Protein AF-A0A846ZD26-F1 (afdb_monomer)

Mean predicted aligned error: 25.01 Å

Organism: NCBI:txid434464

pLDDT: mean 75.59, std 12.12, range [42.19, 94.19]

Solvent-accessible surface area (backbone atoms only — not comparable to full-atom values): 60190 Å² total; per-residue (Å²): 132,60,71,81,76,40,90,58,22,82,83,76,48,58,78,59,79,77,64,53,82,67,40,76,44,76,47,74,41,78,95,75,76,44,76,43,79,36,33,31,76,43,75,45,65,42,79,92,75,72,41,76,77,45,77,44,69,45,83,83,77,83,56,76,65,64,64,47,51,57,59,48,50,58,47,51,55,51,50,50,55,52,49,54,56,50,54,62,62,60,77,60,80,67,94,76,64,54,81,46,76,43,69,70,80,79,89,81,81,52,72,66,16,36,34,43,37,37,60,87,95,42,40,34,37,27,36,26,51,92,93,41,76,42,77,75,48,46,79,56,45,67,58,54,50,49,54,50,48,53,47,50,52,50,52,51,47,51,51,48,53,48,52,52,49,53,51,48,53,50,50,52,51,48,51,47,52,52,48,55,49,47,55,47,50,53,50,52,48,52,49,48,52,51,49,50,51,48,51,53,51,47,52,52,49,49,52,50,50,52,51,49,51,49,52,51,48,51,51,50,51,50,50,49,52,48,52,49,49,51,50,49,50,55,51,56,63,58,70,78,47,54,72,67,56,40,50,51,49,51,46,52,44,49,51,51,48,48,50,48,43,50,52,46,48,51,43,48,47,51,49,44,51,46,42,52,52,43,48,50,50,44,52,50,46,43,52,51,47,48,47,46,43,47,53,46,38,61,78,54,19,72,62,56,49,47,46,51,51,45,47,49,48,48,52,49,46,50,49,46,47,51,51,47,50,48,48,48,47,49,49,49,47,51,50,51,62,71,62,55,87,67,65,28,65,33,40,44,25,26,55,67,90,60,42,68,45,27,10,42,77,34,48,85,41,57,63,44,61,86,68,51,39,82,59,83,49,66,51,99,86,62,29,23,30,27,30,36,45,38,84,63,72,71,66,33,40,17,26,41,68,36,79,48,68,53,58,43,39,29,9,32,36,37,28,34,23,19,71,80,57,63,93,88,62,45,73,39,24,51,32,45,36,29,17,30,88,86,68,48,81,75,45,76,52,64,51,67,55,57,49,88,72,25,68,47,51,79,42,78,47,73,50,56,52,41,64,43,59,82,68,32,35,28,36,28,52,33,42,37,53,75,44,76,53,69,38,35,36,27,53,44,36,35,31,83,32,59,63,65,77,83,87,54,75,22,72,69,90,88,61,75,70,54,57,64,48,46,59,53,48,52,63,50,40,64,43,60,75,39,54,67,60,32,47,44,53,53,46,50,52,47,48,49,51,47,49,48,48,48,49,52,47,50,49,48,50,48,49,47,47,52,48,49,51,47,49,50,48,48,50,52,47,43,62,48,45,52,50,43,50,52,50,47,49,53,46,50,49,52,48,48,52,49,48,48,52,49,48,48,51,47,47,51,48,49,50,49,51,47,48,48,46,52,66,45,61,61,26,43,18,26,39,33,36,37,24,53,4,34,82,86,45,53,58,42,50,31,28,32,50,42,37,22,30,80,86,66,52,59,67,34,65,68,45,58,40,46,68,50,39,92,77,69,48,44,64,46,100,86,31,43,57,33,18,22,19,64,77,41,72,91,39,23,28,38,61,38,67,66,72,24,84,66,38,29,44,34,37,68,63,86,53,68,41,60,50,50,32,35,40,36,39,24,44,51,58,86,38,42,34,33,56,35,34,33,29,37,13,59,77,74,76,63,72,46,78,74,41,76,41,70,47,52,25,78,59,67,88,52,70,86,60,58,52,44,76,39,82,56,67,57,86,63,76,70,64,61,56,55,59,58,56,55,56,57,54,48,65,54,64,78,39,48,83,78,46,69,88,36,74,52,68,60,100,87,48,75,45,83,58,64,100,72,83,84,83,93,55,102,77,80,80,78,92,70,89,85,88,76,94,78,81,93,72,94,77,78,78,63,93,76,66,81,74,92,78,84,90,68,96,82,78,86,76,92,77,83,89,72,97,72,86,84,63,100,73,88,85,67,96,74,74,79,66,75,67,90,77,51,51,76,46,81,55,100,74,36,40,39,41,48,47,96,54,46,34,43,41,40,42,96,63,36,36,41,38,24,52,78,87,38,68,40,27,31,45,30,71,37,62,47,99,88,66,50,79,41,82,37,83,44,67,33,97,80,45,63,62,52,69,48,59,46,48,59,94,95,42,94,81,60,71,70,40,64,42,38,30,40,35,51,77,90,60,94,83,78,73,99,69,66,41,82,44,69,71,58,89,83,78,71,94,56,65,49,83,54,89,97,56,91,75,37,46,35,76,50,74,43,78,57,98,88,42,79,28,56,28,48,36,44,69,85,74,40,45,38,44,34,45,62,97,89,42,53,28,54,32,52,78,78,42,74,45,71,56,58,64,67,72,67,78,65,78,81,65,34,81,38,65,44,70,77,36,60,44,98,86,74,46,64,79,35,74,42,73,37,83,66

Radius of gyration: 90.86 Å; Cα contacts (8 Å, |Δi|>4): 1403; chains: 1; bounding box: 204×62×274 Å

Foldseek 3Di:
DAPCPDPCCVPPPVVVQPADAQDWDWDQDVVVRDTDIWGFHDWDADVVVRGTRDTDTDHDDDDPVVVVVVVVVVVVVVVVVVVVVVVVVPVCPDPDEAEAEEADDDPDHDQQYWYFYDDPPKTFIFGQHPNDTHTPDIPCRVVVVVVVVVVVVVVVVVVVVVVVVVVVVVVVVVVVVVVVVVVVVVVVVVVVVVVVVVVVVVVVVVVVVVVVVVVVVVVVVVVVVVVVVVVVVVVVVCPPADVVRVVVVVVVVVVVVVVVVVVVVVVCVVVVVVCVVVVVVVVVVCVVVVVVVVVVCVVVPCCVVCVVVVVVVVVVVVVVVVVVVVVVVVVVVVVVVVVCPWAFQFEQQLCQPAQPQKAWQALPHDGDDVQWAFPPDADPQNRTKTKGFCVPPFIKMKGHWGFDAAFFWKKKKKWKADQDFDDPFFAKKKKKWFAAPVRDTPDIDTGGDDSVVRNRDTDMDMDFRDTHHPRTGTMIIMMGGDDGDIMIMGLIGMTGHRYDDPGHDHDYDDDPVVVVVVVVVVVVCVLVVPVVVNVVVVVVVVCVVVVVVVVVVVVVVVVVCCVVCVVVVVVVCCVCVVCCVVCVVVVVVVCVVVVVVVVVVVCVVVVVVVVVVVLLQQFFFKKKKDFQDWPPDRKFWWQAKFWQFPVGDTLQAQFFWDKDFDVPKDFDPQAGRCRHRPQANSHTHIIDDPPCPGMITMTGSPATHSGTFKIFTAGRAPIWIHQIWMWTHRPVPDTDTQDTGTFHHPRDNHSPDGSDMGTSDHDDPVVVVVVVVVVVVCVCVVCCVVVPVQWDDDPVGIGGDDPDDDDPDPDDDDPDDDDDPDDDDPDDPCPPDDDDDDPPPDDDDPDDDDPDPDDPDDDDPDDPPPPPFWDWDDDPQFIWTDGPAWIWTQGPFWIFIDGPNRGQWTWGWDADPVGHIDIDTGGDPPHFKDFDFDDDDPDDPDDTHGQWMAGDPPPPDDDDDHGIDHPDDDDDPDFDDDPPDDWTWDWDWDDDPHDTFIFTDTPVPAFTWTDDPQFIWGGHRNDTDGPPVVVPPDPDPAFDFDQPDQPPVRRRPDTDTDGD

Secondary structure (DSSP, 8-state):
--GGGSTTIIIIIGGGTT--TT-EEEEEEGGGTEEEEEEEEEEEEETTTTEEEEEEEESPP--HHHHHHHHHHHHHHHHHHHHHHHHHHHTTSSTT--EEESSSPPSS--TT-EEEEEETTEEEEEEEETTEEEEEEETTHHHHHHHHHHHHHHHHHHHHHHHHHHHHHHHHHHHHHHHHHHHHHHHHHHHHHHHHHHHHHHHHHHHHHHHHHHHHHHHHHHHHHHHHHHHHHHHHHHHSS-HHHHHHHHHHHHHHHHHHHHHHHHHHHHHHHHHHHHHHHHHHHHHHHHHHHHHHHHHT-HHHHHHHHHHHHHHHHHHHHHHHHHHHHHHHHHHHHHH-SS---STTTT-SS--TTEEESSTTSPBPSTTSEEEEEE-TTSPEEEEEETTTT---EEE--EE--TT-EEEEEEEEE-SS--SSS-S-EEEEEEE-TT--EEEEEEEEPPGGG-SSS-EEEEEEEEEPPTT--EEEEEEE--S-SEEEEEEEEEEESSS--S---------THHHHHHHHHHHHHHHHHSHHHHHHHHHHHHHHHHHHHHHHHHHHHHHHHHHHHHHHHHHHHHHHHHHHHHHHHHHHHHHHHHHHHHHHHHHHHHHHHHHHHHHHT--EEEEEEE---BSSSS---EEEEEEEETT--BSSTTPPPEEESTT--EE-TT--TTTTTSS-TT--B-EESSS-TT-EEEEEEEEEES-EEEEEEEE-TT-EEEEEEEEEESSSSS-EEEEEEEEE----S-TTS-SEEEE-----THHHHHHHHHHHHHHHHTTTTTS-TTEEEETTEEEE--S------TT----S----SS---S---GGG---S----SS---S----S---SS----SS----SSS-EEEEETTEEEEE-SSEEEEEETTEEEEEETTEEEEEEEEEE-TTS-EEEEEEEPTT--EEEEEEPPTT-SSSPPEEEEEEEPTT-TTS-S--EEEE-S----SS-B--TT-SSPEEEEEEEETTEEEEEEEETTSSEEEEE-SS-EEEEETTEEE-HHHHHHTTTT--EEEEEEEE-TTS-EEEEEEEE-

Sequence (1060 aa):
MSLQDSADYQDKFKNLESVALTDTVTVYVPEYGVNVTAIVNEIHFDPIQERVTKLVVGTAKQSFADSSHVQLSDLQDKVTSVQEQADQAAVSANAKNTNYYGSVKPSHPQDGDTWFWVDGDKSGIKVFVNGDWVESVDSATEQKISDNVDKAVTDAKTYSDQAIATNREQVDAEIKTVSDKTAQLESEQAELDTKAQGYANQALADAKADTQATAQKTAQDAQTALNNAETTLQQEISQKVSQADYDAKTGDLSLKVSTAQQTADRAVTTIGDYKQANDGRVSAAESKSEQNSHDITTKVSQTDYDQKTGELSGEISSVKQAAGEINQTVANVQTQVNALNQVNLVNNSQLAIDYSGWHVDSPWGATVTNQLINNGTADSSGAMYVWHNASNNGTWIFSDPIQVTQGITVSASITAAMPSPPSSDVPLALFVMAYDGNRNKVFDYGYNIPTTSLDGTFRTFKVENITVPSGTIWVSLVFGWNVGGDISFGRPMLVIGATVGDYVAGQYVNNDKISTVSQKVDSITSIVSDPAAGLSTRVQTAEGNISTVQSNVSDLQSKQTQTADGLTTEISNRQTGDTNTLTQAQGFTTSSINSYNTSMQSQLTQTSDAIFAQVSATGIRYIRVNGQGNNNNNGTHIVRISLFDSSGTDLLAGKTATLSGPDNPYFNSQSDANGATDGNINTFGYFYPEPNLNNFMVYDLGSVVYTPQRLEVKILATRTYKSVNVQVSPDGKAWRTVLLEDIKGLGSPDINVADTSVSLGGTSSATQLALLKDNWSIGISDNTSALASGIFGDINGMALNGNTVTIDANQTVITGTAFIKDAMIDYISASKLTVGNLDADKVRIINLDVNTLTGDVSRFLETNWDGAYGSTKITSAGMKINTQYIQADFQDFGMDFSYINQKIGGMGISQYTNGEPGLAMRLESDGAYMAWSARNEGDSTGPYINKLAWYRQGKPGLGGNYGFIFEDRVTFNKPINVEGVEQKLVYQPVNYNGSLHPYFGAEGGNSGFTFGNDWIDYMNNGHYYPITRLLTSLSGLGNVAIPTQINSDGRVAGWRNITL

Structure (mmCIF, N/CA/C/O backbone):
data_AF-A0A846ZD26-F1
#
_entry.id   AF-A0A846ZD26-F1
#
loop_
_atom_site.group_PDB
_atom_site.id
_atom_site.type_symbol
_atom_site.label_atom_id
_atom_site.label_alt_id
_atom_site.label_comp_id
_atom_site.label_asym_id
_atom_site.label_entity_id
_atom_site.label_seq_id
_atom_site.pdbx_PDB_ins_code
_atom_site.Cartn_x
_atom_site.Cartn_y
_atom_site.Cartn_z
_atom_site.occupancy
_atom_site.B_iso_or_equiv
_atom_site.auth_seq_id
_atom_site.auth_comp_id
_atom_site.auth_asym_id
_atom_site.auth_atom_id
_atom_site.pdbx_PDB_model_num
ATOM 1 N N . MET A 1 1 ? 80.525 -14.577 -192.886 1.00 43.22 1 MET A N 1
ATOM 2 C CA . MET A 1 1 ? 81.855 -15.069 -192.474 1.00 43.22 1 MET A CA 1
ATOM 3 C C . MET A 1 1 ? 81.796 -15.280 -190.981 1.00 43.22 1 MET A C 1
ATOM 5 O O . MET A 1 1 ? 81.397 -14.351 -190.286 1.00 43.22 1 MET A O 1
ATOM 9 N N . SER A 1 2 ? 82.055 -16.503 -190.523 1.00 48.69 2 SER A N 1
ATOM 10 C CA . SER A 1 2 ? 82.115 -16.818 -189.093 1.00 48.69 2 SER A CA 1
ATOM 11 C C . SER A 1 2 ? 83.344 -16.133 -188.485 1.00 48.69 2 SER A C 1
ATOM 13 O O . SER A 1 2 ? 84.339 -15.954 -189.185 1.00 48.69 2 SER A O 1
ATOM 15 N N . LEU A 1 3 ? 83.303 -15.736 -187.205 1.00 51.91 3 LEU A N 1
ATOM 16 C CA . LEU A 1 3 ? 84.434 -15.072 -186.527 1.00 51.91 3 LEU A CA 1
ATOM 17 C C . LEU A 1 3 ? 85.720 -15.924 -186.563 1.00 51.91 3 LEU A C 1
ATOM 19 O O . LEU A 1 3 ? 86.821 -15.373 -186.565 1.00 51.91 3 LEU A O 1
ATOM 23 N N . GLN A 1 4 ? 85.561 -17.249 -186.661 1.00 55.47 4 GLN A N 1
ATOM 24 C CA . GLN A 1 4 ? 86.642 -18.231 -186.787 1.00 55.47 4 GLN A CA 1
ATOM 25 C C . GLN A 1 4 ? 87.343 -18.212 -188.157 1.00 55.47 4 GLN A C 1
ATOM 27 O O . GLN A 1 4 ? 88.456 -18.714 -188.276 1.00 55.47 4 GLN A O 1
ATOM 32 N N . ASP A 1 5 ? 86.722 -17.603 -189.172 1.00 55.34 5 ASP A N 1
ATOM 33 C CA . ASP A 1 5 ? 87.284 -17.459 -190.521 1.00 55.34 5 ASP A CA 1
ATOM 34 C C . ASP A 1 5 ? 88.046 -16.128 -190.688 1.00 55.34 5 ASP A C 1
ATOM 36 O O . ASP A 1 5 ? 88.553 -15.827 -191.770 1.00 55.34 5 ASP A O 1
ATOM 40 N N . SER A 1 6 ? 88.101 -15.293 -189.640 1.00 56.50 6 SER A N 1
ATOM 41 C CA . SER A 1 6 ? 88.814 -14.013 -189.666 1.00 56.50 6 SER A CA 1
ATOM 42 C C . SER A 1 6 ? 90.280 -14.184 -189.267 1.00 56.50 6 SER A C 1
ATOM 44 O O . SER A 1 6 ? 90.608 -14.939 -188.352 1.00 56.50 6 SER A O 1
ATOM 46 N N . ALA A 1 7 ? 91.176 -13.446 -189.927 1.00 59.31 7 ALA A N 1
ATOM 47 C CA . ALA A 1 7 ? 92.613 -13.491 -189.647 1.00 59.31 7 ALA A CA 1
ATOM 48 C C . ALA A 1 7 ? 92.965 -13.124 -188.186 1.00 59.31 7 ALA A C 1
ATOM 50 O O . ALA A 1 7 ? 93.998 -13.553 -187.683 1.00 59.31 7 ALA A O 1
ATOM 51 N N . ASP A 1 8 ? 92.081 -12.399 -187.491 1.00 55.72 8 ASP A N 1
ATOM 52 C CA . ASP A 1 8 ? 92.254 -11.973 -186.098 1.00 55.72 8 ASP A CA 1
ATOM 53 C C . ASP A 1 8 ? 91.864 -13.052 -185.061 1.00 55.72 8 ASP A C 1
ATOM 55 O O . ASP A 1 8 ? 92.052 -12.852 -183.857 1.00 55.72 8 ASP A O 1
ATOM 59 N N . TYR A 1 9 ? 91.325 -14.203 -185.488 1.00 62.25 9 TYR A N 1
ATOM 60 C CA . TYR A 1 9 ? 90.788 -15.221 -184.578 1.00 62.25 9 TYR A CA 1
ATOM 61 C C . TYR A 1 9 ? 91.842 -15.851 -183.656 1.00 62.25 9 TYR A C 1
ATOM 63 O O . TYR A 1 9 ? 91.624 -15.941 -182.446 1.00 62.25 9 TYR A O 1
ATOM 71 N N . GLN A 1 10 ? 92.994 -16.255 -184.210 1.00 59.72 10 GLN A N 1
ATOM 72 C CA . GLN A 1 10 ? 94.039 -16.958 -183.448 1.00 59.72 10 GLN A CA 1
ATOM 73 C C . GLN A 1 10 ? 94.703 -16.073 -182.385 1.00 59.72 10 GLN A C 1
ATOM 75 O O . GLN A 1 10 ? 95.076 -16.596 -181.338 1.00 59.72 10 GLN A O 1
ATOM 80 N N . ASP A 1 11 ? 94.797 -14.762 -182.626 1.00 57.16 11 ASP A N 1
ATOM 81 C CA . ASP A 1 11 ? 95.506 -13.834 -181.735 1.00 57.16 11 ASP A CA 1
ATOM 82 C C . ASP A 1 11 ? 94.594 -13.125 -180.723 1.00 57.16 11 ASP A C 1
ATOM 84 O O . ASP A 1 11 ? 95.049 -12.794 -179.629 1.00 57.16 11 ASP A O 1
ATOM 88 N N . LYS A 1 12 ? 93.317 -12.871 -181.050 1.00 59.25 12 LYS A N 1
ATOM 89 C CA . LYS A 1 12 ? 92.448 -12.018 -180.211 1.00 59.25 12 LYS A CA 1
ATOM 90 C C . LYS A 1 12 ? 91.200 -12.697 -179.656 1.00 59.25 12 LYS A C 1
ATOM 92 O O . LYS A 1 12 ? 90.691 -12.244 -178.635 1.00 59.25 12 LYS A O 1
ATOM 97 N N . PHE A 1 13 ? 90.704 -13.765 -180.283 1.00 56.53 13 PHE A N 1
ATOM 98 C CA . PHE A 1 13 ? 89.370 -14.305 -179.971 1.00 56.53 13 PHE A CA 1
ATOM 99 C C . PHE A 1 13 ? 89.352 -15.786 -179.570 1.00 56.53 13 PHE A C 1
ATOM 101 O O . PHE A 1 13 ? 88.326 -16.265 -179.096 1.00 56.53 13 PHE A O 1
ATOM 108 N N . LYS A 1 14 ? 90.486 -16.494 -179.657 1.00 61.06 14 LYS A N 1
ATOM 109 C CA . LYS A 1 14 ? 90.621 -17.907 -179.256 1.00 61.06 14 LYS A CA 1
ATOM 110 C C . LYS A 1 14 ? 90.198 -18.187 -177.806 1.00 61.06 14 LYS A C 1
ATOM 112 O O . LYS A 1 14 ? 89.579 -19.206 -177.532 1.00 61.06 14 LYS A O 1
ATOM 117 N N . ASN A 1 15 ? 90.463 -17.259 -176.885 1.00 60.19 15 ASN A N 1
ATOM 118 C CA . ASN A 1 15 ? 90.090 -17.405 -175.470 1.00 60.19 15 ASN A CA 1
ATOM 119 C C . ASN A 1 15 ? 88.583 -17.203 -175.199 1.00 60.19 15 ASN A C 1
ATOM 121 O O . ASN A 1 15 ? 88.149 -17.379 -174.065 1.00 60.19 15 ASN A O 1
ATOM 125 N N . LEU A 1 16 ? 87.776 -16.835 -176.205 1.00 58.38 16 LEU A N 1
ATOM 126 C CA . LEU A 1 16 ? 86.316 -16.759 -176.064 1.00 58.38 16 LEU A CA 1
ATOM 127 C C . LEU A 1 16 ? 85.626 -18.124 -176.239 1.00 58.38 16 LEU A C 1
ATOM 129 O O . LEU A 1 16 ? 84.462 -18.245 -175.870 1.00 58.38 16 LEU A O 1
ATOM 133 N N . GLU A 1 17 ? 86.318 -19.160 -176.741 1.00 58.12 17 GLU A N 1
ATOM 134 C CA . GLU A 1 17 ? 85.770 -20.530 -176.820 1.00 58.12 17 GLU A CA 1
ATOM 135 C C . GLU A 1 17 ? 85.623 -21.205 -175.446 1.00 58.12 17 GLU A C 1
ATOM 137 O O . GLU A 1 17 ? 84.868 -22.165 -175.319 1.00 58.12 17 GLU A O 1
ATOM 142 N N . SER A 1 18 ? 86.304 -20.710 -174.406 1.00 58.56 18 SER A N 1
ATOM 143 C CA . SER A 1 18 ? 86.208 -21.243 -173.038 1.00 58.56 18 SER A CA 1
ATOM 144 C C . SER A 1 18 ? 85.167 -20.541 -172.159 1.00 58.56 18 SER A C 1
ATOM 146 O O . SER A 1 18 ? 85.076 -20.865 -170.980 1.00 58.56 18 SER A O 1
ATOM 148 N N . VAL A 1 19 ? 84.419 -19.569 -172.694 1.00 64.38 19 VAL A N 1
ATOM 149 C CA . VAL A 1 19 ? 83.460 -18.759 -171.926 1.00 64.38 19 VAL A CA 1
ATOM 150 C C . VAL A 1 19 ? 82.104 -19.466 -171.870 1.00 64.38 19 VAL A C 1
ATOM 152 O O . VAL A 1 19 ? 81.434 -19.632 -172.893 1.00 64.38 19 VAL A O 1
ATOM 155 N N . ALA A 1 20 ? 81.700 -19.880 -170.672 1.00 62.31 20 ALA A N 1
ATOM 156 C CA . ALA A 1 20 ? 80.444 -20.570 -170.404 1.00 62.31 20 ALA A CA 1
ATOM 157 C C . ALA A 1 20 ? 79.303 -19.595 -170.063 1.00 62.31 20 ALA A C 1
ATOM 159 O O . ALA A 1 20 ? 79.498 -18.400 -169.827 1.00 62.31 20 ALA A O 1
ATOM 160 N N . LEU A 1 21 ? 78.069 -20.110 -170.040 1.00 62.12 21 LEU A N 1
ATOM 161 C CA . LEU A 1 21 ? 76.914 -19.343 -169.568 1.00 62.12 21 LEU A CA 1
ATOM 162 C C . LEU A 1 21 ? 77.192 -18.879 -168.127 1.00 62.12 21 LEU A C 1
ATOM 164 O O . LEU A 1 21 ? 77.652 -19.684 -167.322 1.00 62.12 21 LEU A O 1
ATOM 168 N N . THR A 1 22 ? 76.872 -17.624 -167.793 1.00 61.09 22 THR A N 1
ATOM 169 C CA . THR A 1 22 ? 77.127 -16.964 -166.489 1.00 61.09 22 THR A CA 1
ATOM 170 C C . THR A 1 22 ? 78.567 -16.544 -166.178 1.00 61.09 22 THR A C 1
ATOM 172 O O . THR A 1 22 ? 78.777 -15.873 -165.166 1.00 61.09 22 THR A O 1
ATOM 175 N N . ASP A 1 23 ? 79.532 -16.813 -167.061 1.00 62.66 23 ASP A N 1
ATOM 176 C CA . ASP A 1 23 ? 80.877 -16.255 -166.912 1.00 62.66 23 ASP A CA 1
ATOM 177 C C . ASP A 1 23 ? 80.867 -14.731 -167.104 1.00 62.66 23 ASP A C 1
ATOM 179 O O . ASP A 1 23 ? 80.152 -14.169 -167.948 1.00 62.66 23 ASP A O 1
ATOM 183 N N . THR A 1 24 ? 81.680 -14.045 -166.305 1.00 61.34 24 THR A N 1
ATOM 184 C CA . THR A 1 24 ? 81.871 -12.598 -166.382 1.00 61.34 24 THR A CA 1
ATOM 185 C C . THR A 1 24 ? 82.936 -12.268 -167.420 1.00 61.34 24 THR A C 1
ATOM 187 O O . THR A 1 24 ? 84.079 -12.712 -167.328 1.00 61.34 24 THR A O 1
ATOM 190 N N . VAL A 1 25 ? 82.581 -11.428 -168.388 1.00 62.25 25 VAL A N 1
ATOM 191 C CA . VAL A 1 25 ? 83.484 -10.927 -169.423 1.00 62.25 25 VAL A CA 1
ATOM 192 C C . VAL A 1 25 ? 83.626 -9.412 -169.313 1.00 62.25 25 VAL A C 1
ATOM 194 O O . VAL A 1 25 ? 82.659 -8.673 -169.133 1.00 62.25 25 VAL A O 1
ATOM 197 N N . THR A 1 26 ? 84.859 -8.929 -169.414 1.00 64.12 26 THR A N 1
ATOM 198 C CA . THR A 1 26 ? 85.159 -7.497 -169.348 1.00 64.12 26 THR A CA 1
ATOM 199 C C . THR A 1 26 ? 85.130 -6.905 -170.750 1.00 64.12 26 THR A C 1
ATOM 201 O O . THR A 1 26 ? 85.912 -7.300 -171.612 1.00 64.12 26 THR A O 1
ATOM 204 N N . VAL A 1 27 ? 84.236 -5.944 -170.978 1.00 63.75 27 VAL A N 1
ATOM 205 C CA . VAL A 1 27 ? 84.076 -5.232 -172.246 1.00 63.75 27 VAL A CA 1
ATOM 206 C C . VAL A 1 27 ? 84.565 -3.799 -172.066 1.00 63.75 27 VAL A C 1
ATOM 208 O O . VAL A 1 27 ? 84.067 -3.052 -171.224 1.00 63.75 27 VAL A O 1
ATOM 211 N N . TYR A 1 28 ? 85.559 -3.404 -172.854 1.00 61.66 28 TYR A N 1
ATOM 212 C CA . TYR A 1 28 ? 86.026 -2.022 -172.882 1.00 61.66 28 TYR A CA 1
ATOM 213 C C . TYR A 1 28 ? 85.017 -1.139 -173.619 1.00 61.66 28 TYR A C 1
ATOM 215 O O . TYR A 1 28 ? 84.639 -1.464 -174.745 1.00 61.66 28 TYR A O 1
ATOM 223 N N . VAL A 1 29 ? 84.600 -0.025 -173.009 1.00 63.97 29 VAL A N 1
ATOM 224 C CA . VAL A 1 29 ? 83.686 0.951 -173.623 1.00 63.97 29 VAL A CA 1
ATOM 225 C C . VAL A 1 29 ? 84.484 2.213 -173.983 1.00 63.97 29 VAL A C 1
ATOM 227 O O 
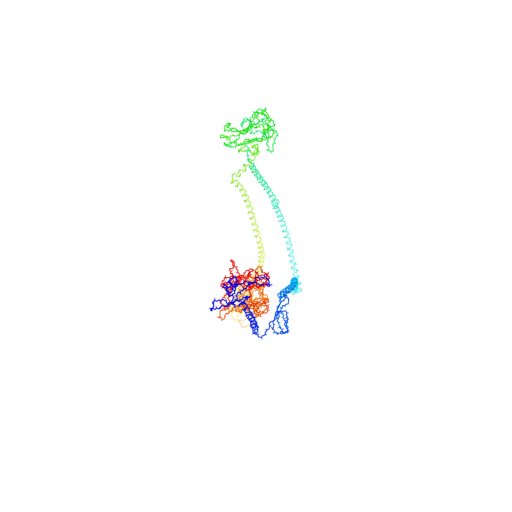. VAL A 1 29 ? 84.785 3.019 -173.095 1.00 63.97 29 VAL A O 1
ATOM 230 N N . PRO A 1 30 ? 84.847 2.410 -175.267 1.00 53.03 30 PRO A N 1
ATOM 231 C CA . PRO A 1 30 ? 85.782 3.460 -175.681 1.00 53.03 30 PRO A CA 1
ATOM 232 C C . PRO A 1 30 ? 85.302 4.886 -175.385 1.00 53.03 30 PRO A C 1
ATOM 234 O O . PRO A 1 30 ? 86.120 5.755 -175.106 1.00 53.03 30 PRO A O 1
ATOM 237 N N . GLU A 1 31 ? 83.989 5.129 -175.391 1.00 53.69 31 GLU A N 1
ATOM 238 C CA . GLU A 1 31 ? 83.394 6.459 -175.169 1.00 53.69 31 GLU A CA 1
ATOM 239 C C . GLU A 1 31 ? 83.568 6.991 -173.740 1.00 53.69 31 GLU A C 1
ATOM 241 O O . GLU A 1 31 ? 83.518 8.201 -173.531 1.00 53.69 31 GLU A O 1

Directions:
Repeat the entries above exactly, from the first line through the line containing "pLDDT: mean 75.59, std".

Answer area:
Protein AF-A0A846ZD26-F1 (afdb_monomer)

Mean predicted aligned error: 25.01 Å

Organism: NCBI:txid434464

pLDDT: mean 75.59, std 12.12, range [42.19, 94.19]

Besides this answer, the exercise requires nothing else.